[Items from a dataset]
○ ○ ○ ○ ○ ○ ○
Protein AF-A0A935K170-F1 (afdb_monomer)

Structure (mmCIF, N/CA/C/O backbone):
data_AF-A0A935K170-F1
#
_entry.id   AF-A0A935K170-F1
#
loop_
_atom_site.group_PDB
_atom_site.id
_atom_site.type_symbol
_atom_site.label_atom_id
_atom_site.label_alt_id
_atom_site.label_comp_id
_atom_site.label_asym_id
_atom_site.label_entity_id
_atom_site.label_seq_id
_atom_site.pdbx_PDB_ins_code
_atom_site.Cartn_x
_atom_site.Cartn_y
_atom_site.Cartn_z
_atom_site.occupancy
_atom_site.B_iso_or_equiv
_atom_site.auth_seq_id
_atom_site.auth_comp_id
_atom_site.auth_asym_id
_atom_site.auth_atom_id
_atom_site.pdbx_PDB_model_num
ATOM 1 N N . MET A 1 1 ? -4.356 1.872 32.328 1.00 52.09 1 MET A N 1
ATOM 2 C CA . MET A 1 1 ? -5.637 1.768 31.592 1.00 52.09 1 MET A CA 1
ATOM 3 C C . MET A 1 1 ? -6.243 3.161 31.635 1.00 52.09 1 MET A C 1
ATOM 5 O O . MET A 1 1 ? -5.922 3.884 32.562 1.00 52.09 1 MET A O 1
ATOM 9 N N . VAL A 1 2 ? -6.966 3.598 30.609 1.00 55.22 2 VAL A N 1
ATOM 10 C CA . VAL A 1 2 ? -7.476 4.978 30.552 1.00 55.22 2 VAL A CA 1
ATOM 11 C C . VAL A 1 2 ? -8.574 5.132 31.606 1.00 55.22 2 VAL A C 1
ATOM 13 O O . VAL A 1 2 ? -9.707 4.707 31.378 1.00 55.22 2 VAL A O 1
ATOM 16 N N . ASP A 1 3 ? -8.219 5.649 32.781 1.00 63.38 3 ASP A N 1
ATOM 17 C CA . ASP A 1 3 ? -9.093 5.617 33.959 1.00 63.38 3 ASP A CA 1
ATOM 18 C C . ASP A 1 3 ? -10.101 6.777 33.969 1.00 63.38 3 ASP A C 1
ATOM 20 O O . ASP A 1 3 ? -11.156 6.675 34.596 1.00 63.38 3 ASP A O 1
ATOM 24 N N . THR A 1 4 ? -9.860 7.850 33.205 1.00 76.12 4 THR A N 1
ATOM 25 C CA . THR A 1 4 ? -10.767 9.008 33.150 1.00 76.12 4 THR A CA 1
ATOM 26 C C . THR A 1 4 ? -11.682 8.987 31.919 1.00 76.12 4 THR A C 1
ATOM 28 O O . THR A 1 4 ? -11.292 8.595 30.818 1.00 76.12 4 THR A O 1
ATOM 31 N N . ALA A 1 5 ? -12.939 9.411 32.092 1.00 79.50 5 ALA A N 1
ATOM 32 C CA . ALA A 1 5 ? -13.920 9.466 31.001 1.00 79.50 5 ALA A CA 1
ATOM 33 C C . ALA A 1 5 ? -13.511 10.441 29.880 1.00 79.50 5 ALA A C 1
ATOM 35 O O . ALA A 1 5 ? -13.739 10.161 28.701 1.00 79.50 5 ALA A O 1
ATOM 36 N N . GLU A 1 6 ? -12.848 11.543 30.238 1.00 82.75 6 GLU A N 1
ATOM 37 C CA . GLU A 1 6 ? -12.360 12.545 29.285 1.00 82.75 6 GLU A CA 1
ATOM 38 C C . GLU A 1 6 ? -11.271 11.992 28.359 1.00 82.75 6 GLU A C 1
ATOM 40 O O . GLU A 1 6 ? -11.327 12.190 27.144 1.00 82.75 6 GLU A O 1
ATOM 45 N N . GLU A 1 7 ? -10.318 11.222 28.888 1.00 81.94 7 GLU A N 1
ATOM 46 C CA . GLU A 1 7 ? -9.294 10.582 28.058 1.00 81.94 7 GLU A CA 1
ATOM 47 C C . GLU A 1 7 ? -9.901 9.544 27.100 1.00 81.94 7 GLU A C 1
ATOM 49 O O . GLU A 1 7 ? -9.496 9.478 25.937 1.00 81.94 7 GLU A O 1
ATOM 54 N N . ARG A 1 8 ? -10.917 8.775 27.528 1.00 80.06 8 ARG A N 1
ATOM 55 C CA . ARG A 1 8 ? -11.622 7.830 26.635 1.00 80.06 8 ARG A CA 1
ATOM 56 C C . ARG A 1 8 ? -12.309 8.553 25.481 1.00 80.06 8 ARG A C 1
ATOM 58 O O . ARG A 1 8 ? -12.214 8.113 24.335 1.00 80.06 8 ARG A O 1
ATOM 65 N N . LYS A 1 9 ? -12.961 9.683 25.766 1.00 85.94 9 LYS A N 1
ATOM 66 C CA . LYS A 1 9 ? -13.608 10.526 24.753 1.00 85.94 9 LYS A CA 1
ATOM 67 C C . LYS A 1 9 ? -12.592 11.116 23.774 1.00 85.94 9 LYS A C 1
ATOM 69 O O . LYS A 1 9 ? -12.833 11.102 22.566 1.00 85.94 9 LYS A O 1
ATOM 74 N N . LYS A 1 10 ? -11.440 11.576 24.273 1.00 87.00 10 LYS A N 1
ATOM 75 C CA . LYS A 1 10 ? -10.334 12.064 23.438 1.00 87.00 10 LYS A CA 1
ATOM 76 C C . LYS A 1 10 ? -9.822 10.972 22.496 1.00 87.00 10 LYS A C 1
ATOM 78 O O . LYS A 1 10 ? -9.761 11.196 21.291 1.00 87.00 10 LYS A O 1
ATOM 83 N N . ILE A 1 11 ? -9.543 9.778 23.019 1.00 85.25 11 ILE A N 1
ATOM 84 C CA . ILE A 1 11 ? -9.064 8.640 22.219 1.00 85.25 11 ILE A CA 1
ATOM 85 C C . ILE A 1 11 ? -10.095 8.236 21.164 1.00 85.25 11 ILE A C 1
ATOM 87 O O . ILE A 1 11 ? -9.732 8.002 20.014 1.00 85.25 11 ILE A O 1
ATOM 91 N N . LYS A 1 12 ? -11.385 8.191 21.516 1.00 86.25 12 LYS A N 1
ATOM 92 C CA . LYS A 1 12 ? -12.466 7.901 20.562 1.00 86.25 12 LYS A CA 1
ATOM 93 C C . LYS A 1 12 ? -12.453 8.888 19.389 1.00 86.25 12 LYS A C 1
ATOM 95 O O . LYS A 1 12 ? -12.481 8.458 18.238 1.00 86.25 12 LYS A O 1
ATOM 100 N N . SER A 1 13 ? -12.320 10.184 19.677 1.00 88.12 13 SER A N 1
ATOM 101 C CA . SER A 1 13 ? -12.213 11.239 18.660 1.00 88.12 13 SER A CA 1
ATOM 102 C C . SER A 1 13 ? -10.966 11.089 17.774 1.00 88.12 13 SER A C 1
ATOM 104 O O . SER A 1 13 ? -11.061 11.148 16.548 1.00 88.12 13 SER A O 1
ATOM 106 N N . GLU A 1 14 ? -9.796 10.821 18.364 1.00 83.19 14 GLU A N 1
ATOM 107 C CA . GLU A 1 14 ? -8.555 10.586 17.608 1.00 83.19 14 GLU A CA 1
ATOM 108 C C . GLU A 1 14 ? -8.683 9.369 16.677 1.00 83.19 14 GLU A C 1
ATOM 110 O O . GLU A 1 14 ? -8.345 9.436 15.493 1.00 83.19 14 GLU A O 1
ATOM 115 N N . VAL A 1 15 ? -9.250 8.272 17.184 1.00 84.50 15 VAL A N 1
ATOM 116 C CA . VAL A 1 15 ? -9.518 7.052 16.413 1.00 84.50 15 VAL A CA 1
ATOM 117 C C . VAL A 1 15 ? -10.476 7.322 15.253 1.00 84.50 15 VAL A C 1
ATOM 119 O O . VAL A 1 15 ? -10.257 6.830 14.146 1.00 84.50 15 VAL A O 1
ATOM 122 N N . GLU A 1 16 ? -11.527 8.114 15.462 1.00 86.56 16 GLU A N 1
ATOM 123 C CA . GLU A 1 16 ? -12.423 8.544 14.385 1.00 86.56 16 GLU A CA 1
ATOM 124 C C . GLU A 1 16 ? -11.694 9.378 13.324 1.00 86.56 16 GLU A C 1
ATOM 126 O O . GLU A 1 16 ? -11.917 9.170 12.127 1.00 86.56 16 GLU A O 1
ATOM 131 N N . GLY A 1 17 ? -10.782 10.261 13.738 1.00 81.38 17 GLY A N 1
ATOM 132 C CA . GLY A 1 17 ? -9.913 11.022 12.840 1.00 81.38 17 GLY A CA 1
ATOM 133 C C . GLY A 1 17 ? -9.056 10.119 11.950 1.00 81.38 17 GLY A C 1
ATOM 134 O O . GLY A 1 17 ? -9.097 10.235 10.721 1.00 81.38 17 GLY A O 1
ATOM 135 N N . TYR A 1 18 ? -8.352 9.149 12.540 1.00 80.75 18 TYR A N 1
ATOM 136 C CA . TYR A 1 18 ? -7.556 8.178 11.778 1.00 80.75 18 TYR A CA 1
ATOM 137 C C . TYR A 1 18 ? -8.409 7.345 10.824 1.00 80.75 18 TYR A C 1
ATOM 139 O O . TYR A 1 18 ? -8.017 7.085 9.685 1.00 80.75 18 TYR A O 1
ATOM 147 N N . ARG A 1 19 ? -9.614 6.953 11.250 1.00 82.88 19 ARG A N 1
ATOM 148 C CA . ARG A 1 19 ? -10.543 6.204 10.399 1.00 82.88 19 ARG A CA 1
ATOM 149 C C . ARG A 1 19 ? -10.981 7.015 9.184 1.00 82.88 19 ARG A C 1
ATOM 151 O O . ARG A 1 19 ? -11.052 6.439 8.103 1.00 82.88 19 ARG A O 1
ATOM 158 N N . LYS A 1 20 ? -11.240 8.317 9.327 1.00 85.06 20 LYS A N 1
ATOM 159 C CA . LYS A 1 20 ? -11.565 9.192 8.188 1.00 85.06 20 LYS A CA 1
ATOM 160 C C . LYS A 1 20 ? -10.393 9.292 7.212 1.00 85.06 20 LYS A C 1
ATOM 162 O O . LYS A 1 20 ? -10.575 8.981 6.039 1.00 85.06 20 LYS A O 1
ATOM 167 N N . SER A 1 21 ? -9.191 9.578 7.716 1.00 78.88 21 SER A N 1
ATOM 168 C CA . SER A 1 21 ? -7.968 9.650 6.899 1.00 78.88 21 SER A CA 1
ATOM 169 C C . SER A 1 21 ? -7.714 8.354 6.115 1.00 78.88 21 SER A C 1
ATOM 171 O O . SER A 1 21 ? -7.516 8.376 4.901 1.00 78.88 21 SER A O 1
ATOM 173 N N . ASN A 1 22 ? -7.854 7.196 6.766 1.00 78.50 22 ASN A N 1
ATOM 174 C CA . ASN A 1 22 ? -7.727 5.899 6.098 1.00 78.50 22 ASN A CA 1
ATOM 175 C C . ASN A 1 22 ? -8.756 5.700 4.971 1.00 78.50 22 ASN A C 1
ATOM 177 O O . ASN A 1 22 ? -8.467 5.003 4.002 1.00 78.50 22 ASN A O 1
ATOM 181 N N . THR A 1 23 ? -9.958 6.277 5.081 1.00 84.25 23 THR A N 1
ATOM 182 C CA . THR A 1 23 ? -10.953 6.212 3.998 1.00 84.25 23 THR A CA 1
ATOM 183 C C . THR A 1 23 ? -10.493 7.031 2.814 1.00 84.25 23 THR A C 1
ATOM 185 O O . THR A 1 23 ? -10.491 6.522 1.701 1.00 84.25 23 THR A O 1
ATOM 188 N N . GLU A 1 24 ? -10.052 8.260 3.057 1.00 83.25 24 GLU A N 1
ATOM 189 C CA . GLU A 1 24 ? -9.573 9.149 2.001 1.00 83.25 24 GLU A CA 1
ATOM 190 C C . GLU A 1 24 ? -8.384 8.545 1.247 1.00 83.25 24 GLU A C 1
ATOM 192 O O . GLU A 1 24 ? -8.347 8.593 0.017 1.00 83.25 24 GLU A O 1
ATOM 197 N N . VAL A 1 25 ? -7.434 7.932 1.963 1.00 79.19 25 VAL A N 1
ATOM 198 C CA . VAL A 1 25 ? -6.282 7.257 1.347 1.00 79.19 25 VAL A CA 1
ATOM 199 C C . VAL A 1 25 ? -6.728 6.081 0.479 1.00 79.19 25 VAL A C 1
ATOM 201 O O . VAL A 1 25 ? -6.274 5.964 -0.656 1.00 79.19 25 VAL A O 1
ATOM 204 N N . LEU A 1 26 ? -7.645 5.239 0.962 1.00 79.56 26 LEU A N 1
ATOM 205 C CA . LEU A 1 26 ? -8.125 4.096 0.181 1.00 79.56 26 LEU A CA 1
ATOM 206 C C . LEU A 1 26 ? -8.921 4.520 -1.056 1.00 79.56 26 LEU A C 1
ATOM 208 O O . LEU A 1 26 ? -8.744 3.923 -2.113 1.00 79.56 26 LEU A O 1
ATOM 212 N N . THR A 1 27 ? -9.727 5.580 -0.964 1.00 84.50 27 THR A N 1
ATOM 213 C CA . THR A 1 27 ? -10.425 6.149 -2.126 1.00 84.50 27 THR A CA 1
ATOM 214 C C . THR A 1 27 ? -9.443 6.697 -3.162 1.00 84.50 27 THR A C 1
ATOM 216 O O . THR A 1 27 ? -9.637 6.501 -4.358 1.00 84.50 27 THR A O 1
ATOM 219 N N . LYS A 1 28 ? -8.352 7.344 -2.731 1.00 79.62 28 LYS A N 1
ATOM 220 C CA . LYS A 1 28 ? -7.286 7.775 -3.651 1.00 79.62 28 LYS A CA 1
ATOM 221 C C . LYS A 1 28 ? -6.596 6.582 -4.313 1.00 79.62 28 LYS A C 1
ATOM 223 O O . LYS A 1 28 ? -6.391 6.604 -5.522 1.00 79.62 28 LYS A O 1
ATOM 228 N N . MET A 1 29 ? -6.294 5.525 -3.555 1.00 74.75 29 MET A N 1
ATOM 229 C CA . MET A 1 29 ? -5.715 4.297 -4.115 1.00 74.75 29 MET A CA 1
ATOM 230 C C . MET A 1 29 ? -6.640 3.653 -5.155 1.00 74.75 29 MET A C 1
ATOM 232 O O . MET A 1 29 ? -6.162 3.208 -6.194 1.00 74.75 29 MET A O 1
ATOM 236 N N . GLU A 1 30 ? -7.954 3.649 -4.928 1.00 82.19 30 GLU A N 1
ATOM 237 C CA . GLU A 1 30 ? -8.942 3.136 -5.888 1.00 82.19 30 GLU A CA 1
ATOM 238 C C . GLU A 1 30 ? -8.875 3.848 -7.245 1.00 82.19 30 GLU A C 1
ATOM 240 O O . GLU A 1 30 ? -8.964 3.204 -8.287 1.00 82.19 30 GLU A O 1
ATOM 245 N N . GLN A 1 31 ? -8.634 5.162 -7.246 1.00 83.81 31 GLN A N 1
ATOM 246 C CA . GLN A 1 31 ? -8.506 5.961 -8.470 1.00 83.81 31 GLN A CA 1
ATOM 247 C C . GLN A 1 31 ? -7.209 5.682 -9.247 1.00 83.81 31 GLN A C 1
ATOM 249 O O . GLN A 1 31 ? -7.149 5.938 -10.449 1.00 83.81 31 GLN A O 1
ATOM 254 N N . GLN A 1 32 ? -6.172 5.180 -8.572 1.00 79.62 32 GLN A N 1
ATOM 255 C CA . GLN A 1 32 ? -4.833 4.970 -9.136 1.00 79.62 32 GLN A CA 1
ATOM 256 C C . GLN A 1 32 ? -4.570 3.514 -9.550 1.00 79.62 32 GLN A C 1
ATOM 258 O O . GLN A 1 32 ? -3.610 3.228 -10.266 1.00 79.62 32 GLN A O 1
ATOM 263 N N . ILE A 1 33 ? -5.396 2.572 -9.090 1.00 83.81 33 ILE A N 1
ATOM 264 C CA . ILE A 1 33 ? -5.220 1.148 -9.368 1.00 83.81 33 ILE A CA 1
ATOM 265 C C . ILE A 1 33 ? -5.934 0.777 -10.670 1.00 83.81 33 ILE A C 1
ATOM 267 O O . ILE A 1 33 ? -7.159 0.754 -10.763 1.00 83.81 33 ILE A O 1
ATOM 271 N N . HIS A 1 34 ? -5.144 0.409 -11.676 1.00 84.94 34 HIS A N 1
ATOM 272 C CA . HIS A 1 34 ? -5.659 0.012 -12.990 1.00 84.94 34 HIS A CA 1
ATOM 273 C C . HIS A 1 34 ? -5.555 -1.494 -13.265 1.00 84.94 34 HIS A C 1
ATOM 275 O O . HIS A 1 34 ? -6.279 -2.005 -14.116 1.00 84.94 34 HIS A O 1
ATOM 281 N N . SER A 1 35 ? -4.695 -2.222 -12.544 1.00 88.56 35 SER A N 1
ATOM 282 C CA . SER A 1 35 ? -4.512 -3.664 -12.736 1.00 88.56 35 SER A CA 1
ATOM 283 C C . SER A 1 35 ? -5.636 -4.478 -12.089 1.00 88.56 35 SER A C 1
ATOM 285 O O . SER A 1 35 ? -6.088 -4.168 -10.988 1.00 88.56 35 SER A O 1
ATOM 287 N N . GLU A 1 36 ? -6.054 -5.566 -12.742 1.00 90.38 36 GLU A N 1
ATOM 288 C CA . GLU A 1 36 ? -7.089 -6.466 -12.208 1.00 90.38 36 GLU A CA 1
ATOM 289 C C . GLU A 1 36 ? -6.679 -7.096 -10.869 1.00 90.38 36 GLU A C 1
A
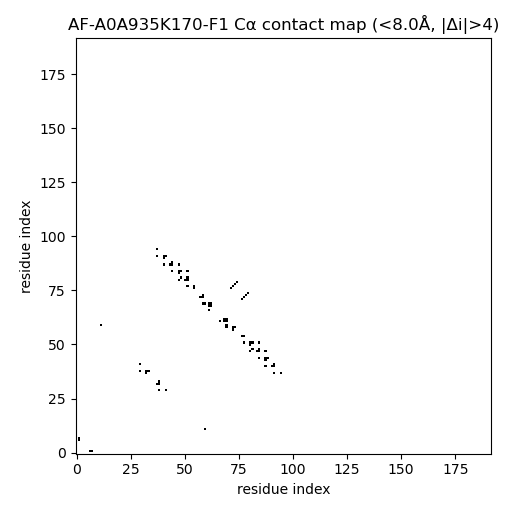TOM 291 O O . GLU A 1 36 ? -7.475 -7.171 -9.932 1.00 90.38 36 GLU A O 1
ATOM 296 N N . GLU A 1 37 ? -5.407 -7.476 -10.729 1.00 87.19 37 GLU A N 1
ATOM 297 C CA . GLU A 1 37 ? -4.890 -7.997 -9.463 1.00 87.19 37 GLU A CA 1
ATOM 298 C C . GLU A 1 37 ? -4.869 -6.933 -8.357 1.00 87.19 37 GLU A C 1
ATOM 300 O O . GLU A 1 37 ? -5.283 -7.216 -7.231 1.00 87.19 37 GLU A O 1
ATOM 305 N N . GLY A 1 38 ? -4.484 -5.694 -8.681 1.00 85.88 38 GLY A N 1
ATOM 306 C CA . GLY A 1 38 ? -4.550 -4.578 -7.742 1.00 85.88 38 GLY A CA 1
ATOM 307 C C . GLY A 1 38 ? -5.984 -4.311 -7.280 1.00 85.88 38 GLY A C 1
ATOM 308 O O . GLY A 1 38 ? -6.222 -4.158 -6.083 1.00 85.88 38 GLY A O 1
○ ○ ○ ○ ○ ○ ○
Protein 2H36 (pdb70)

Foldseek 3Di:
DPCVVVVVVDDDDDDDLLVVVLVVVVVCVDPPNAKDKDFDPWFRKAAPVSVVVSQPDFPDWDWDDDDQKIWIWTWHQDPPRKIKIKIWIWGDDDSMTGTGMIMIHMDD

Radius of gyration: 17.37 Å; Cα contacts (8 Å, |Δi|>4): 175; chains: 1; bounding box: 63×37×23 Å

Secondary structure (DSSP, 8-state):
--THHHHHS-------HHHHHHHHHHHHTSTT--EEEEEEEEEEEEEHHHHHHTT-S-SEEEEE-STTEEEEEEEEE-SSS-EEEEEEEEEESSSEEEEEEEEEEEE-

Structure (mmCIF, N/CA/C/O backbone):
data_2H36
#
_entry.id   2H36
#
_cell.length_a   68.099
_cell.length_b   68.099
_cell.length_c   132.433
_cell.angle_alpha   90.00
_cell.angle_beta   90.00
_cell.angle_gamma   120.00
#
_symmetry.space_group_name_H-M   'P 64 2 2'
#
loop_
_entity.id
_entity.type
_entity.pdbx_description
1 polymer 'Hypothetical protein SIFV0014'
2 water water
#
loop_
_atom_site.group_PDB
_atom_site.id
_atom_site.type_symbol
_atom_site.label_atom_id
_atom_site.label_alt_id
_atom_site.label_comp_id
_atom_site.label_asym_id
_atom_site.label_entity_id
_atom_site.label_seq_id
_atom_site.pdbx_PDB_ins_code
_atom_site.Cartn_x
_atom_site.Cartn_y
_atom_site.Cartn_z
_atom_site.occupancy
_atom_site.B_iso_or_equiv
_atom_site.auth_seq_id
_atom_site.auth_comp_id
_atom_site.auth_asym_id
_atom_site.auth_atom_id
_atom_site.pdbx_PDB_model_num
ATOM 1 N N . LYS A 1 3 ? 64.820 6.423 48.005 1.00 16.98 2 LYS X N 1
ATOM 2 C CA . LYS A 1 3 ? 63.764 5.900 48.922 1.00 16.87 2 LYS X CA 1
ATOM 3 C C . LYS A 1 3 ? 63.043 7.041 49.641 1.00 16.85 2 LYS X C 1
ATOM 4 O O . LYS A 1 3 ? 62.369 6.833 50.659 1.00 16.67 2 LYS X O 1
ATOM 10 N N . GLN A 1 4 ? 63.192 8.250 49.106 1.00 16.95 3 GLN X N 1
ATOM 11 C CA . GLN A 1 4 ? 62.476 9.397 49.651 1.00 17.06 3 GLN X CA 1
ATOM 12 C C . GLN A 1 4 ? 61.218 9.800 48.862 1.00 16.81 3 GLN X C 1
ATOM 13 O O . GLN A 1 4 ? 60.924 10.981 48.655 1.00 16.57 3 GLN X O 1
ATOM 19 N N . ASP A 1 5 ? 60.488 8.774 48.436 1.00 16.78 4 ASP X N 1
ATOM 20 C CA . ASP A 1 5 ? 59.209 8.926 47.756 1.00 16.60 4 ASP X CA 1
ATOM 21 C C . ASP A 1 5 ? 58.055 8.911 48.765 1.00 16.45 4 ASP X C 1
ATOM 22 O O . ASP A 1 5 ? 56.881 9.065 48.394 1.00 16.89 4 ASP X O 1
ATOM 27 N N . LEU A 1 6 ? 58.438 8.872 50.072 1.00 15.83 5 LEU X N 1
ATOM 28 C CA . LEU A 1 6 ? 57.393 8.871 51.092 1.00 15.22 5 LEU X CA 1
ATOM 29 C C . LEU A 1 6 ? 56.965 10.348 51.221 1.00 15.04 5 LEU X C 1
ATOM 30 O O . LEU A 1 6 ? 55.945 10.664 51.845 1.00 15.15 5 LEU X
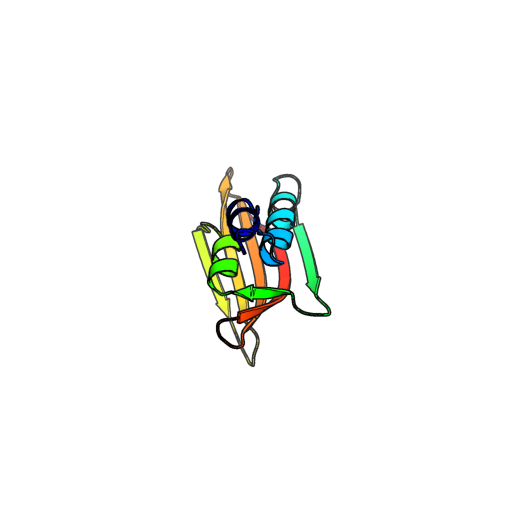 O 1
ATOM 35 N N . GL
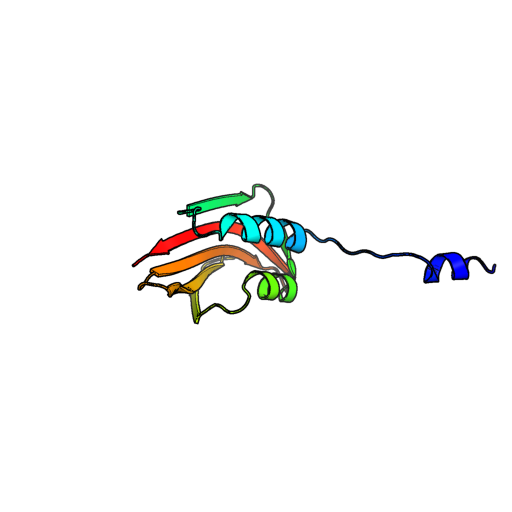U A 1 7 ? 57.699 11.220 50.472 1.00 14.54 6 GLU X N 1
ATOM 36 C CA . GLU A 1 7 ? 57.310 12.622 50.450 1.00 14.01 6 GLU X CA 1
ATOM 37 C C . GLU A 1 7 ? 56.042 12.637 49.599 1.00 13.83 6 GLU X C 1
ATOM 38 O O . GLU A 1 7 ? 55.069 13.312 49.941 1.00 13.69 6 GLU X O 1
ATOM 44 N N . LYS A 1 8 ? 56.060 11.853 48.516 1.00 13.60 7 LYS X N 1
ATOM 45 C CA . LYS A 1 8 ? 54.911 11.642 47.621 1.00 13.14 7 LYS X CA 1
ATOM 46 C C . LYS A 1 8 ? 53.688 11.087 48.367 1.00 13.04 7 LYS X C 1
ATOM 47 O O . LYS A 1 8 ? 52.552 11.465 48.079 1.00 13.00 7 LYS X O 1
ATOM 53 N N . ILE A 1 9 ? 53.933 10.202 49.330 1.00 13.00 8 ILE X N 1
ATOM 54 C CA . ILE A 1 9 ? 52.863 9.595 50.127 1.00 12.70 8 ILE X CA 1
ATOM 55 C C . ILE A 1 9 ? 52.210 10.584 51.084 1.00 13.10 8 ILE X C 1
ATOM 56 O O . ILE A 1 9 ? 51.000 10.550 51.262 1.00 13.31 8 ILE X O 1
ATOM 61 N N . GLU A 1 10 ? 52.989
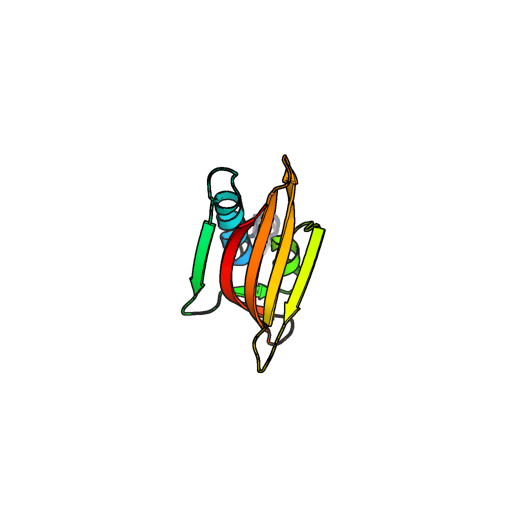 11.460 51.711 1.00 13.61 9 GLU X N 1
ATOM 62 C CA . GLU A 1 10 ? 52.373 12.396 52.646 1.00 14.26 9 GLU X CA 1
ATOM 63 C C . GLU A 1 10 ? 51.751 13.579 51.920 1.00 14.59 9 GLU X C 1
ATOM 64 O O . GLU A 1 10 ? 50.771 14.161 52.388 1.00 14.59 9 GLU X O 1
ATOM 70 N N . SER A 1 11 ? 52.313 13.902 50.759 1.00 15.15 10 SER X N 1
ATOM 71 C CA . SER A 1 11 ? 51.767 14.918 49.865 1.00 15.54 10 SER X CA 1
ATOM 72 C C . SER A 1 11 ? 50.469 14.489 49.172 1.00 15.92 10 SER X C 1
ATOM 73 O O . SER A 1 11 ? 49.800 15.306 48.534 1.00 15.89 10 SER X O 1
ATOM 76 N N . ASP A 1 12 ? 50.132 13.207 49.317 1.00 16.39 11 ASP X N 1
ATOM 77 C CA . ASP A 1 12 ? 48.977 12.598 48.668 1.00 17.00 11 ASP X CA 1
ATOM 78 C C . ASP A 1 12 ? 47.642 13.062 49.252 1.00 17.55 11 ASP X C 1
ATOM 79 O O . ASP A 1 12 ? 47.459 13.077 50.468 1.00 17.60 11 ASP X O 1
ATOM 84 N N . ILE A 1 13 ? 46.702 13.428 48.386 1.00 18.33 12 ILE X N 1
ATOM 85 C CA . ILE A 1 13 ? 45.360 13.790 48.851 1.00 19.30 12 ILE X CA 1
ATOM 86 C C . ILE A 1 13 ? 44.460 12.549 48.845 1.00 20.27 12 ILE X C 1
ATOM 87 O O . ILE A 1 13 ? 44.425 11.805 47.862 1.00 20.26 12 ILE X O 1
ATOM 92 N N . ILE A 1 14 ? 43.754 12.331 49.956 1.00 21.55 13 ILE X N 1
○ ○ ○ ○ ○ ○ ○
Work item: Could you restate word for word the lines above from the one containing "ATOM 133 C C" through the one containing "ATOM 148 C CA", both included, and nothing else?

Result of the exercise:
ATOM 133 C C . GLY A 1 17 ? -9.056 10.119 11.950 1.00 81.38 17 GLY A C 1
ATOM 134 O O . GLY A 1 17 ? -9.097 10.235 10.721 1.00 81.38 17 GLY A O 1
ATOM 135 N N . TYR A 1 18 ? -8.352 9.149 12.540 1.00 80.75 18 TYR A N 1
ATOM 136 C CA . TYR A 1 18 ? -7.556 8.178 11.778 1.00 80.75 18 TYR A CA 1
ATOM 137 C C . TYR A 1 18 ? -8.409 7.345 10.824 1.00 80.75 18 TYR A C 1
ATOM 139 O O . TYR A 1 18 ? -8.017 7.085 9.685 1.00 80.75 18 TYR A O 1
ATOM 147 N N . ARG A 1 19 ? -9.614 6.953 11.250 1.00 82.88 19 ARG A N 1
ATOM 148 C CA . ARG A 1 19 ? -10.543 6.204 10.399 1.00 82.88 19 ARG A CA 1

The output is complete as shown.